This Day in History – August 29
Today is the 241st day of 2014. There are 124 days left in the year.
TODAY’S HIGHLIGHT
2005: Hurricane Katrina ploughs into the below-sea-level US city of New Orleans with 145-mph (233-kph) winds and rain that submerges neighbourhoods up to the rooflines as it moves into the state of Mississippi.
OTHER EVENTS
1526: Turks defeat Hungarians at Battle of Mohacs, ending the Hungarian monarchy and giving way to 150 years of Turkish occupation.
1533: Spanish conqueror Francisco Pizarro gives Atahuallpa, last Incan king, a choice of being burned at the stake or converting to Christianity. He converts and is strangled the same day.
1756: Frederick II of Prussia invades Saxony, marking start of Seven Years’ War.
1782: Almost 1,100 people drown when English Man-of-War sinks while being repaired at Portsmouth, England.

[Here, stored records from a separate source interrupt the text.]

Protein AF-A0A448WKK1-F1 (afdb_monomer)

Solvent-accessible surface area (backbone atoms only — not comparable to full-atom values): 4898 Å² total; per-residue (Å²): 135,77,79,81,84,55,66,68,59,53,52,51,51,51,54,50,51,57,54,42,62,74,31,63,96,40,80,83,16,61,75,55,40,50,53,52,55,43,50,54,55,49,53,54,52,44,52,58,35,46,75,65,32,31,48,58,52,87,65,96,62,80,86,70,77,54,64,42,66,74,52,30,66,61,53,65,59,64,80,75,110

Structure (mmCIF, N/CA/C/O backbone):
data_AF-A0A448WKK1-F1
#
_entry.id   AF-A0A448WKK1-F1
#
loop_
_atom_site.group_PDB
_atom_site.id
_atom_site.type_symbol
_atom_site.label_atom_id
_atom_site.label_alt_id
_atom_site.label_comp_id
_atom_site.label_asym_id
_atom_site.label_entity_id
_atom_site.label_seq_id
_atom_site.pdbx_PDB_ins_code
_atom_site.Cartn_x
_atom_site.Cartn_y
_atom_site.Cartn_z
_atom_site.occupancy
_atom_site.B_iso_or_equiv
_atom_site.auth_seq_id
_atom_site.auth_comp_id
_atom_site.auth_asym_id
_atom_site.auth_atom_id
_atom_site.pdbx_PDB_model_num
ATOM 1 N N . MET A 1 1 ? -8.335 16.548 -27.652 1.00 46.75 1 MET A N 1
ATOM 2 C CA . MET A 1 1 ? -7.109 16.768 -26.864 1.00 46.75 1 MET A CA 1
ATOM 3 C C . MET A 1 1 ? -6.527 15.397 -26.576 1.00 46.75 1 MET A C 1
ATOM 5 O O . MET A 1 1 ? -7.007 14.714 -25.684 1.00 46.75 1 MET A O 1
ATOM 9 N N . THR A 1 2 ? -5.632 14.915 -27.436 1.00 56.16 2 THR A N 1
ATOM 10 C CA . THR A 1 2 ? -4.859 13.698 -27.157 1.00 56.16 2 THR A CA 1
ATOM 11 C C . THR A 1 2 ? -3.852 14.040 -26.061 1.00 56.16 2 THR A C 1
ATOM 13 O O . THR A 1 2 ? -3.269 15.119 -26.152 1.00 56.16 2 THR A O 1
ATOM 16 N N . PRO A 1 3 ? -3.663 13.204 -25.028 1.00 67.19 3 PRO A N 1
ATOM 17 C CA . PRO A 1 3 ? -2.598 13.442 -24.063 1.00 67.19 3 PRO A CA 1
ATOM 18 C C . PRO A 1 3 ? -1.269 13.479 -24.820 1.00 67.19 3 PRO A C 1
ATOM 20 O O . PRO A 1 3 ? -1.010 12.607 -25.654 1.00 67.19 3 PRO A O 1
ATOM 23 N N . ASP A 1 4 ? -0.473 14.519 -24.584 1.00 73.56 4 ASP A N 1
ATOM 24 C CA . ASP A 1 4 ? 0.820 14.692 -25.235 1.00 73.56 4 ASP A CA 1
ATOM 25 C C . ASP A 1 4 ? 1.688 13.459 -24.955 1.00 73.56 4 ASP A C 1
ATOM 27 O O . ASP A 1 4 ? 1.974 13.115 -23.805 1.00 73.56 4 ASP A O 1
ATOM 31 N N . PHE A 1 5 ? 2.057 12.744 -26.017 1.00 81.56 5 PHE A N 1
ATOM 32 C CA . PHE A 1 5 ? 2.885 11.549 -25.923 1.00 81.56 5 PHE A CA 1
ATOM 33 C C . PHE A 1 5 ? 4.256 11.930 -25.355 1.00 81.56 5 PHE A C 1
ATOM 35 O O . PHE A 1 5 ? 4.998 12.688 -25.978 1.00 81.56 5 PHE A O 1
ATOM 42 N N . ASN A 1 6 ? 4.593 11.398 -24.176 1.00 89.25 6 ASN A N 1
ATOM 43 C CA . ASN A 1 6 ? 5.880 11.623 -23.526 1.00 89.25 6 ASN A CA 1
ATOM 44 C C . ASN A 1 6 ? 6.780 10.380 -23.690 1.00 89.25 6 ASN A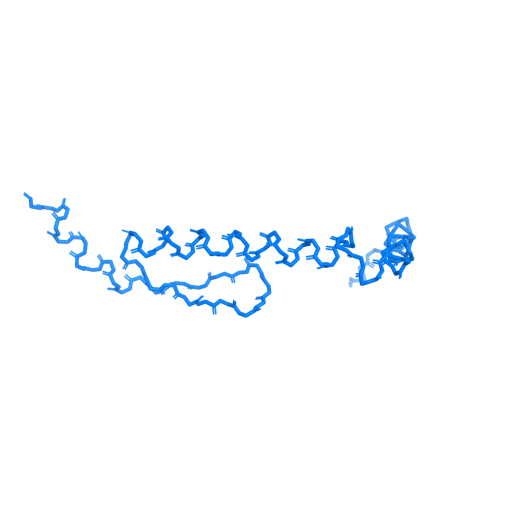 C 1
ATOM 46 O O . ASN A 1 6 ? 6.679 9.445 -22.889 1.00 89.25 6 ASN A O 1
ATOM 50 N N . PRO A 1 7 ? 7.650 10.340 -24.718 1.00 90.00 7 PRO A N 1
ATOM 51 C CA . PRO A 1 7 ? 8.486 9.174 -25.000 1.00 90.00 7 PRO A CA 1
ATOM 52 C C . PRO A 1 7 ? 9.467 8.872 -23.866 1.00 90.00 7 PRO A C 1
ATOM 54 O O . PRO A 1 7 ? 9.637 7.713 -23.502 1.00 90.00 7 PRO A O 1
ATOM 57 N N . THR A 1 8 ? 10.058 9.903 -23.262 1.00 95.38 8 THR A N 1
ATOM 58 C CA . THR A 1 8 ? 11.045 9.742 -22.189 1.00 95.38 8 THR A CA 1
ATOM 59 C C . THR A 1 8 ? 10.416 9.150 -20.931 1.00 95.38 8 THR A C 1
ATOM 61 O O . THR A 1 8 ? 11.008 8.279 -20.298 1.00 95.38 8 THR A O 1
ATOM 64 N N . LEU A 1 9 ? 9.202 9.587 -20.576 1.00 95.50 9 LEU A N 1
ATOM 65 C CA . LEU A 1 9 ? 8.462 9.007 -19.454 1.00 95.50 9 LEU A CA 1
ATOM 66 C C . LEU A 1 9 ? 8.114 7.542 -19.724 1.00 95.50 9 LEU A C 1
ATOM 68 O O . LEU A 1 9 ? 8.307 6.702 -18.850 1.00 95.50 9 LEU A O 1
ATOM 72 N N . ASN A 1 10 ? 7.637 7.228 -20.929 1.00 93.81 10 ASN A N 1
ATOM 73 C CA . ASN A 1 10 ? 7.287 5.857 -21.293 1.00 93.81 10 ASN A CA 1
ATOM 74 C C . ASN A 1 10 ? 8.506 4.929 -21.245 1.00 93.81 10 ASN A C 1
ATOM 76 O O . ASN A 1 10 ? 8.407 3.825 -20.714 1.00 93.81 10 ASN A O 1
ATOM 80 N N . GLU A 1 11 ? 9.658 5.379 -21.746 1.00 96.06 11 GLU A N 1
ATOM 81 C CA . GLU A 1 11 ? 10.900 4.605 -21.693 1.00 96.06 11 GLU A CA 1
ATOM 82 C C . GLU A 1 11 ? 11.388 4.406 -20.252 1.00 96.06 11 GLU A C 1
ATOM 84 O O . GLU A 1 11 ? 11.775 3.298 -19.878 1.00 96.06 11 GLU A O 1
ATOM 89 N N . ALA A 1 12 ? 11.301 5.438 -19.407 1.00 96.88 12 ALA A N 1
ATOM 90 C CA . ALA A 1 12 ? 11.626 5.314 -17.989 1.00 96.88 12 ALA A CA 1
ATOM 91 C C . ALA A 1 12 ? 10.713 4.297 -17.284 1.00 96.88 12 ALA A C 1
ATOM 93 O O . ALA A 1 12 ? 11.207 3.422 -16.576 1.00 96.88 12 ALA A O 1
ATOM 94 N N . VAL A 1 13 ? 9.396 4.361 -17.518 1.00 96.31 13 VAL A N 1
ATOM 95 C CA . VAL A 1 13 ? 8.433 3.401 -16.955 1.00 96.31 13 VAL A CA 1
ATOM 96 C C . VAL A 1 13 ? 8.723 1.982 -17.446 1.00 96.31 13 VAL A C 1
ATOM 98 O O . VAL A 1 13 ? 8.746 1.064 -16.631 1.00 96.31 13 VAL A O 1
ATOM 101 N N . ALA A 1 14 ? 9.001 1.792 -18.740 1.00 96.38 14 ALA A N 1
ATOM 102 C CA . ALA A 1 14 ? 9.337 0.482 -19.296 1.00 96.38 14 ALA A CA 1
ATOM 103 C C . ALA A 1 14 ? 10.572 -0.128 -18.613 1.00 96.38 14 ALA A C 1
ATOM 105 O O . ALA A 1 14 ? 10.517 -1.264 -18.142 1.00 96.38 14 ALA A O 1
ATOM 106 N N . ARG A 1 15 ? 11.651 0.650 -18.462 1.00 97.44 15 ARG A N 1
ATOM 107 C CA . ARG A 1 15 ? 12.872 0.199 -17.776 1.00 97.44 15 ARG A CA 1
ATOM 108 C C . ARG A 1 15 ? 12.642 -0.113 -16.297 1.00 97.44 15 ARG A C 1
ATOM 110 O O . ARG A 1 15 ? 13.193 -1.091 -15.788 1.00 97.44 15 ARG A O 1
ATOM 117 N N . SER A 1 16 ? 11.830 0.686 -15.605 1.00 95.88 16 SER A N 1
ATOM 118 C CA . SER A 1 16 ? 11.465 0.422 -14.209 1.00 95.88 16 SER A CA 1
ATOM 119 C C . SER A 1 16 ? 10.685 -0.886 -14.082 1.00 95.88 16 SER A C 1
ATOM 121 O O . SER A 1 16 ? 11.005 -1.704 -13.227 1.00 95.88 16 SER A O 1
ATOM 123 N N . LEU A 1 17 ? 9.722 -1.139 -14.974 1.00 96.62 17 LEU A N 1
ATOM 124 C CA . LEU A 1 17 ? 8.968 -2.396 -14.990 1.00 96.62 17 LEU A CA 1
ATOM 125 C C . LEU A 1 17 ? 9.861 -3.606 -15.291 1.00 96.62 17 LEU A C 1
ATOM 127 O O . LEU A 1 17 ? 9.701 -4.647 -14.660 1.00 96.62 17 LEU A O 1
ATOM 131 N N . GLU A 1 18 ? 10.809 -3.492 -16.223 1.00 96.50 18 GLU A N 1
ATOM 132 C CA . GLU A 1 18 ? 11.781 -4.558 -16.503 1.00 96.50 18 GLU A CA 1
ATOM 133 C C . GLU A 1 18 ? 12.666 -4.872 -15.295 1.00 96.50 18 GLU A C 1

1793: The French commissioner Leger-Felicite Sonthonax, facing a slave army and a British invasion, declares all slaves free in Haiti.
1935: Queen Astrid of Belgium is killed in car accident in Switzerland.
1943: Danish warships are scuttled at Copenhagen in World War II uprising against Nazis.
1952: Pyongyang, capital of North Korea, undergoes the heaviest air raid of the Korean war. US South African, Australian and South Korean air forces strike the city with about 600 tons of bombs, 4,000 gallons of firebombs and 52,000 rounds of machine-gun ammunition.
1957: US Senator Strom Thurmond from South Carolina, then a Democrat, ends a filibuster against a civil rights bill by talking for more than 24 hours.
1965: US astronauts L Gordon Cooper and Charles Conrad make safe landing after a record eight days of orbiting around Earth in Gemini 5.
1980: A crowd of 400 Cuban refugees swarm onto a runway at Lima’s International Airport. Some 168 of them force their way onto a jet and demand to go to Miami. They surrender the next day.
1983: US Veterans Administration announces tests of 85,000 Vietnam vets reveal no adverse health effects related to Agent Orange exposure.
1994: Israel and the Palestine Liberation Organisation sign an early empowerment accord under which Israel agrees to transfer administrative powers throughout the West Bank to the Palestinian National Authority.
1996: A Russian plane carrying coalminers to work at a remote arctic island smashes into a mountain top, killing all 41 people aboard in the worst air disaster on Norwegian soil.
1998: A Cuban aeroplane bursts into flames and crashes during take-off from Quito, Ecuador, killing 79 people.
2002: Michael Skakel, a member of America’s politically prominent Kennedy family, is sentenced to 20 years to life in prison for the 1975 murder of neighbour Martha Moxley.
2006: A ceasefire aimed at ending Uganda’s brutal war — between its government and the rebel Lord’s Resistance Army that has terrorised the east African nation for nearly two decades — goes into effect.
2008: Georgia says it will sever diplomatic ties with Moscow to protest the presence of Russian troops on its territory.
2009: Afghanistan’s President Hamid Karzai widens his lead over his main challenger in election returns, creeping toward the 50 per cent mark that would enable him to avoid a run-off in the divisive presidential contest.
2010: Palestinian President Mahmoud Abbas warns that he will not back down from his threat to pull out of new peace talks with Israel if it resumes construction in West Bank settlements.
2013: The Washington-Moscow Hot Line, used by US and Russian leaders for frank discussions about crises including the 1967 Middle East war and the Soviet Union’s 1979 invasion of Afghanistan, marks its 50th birthday with the nations still grappling with competing interests in regional conflicts.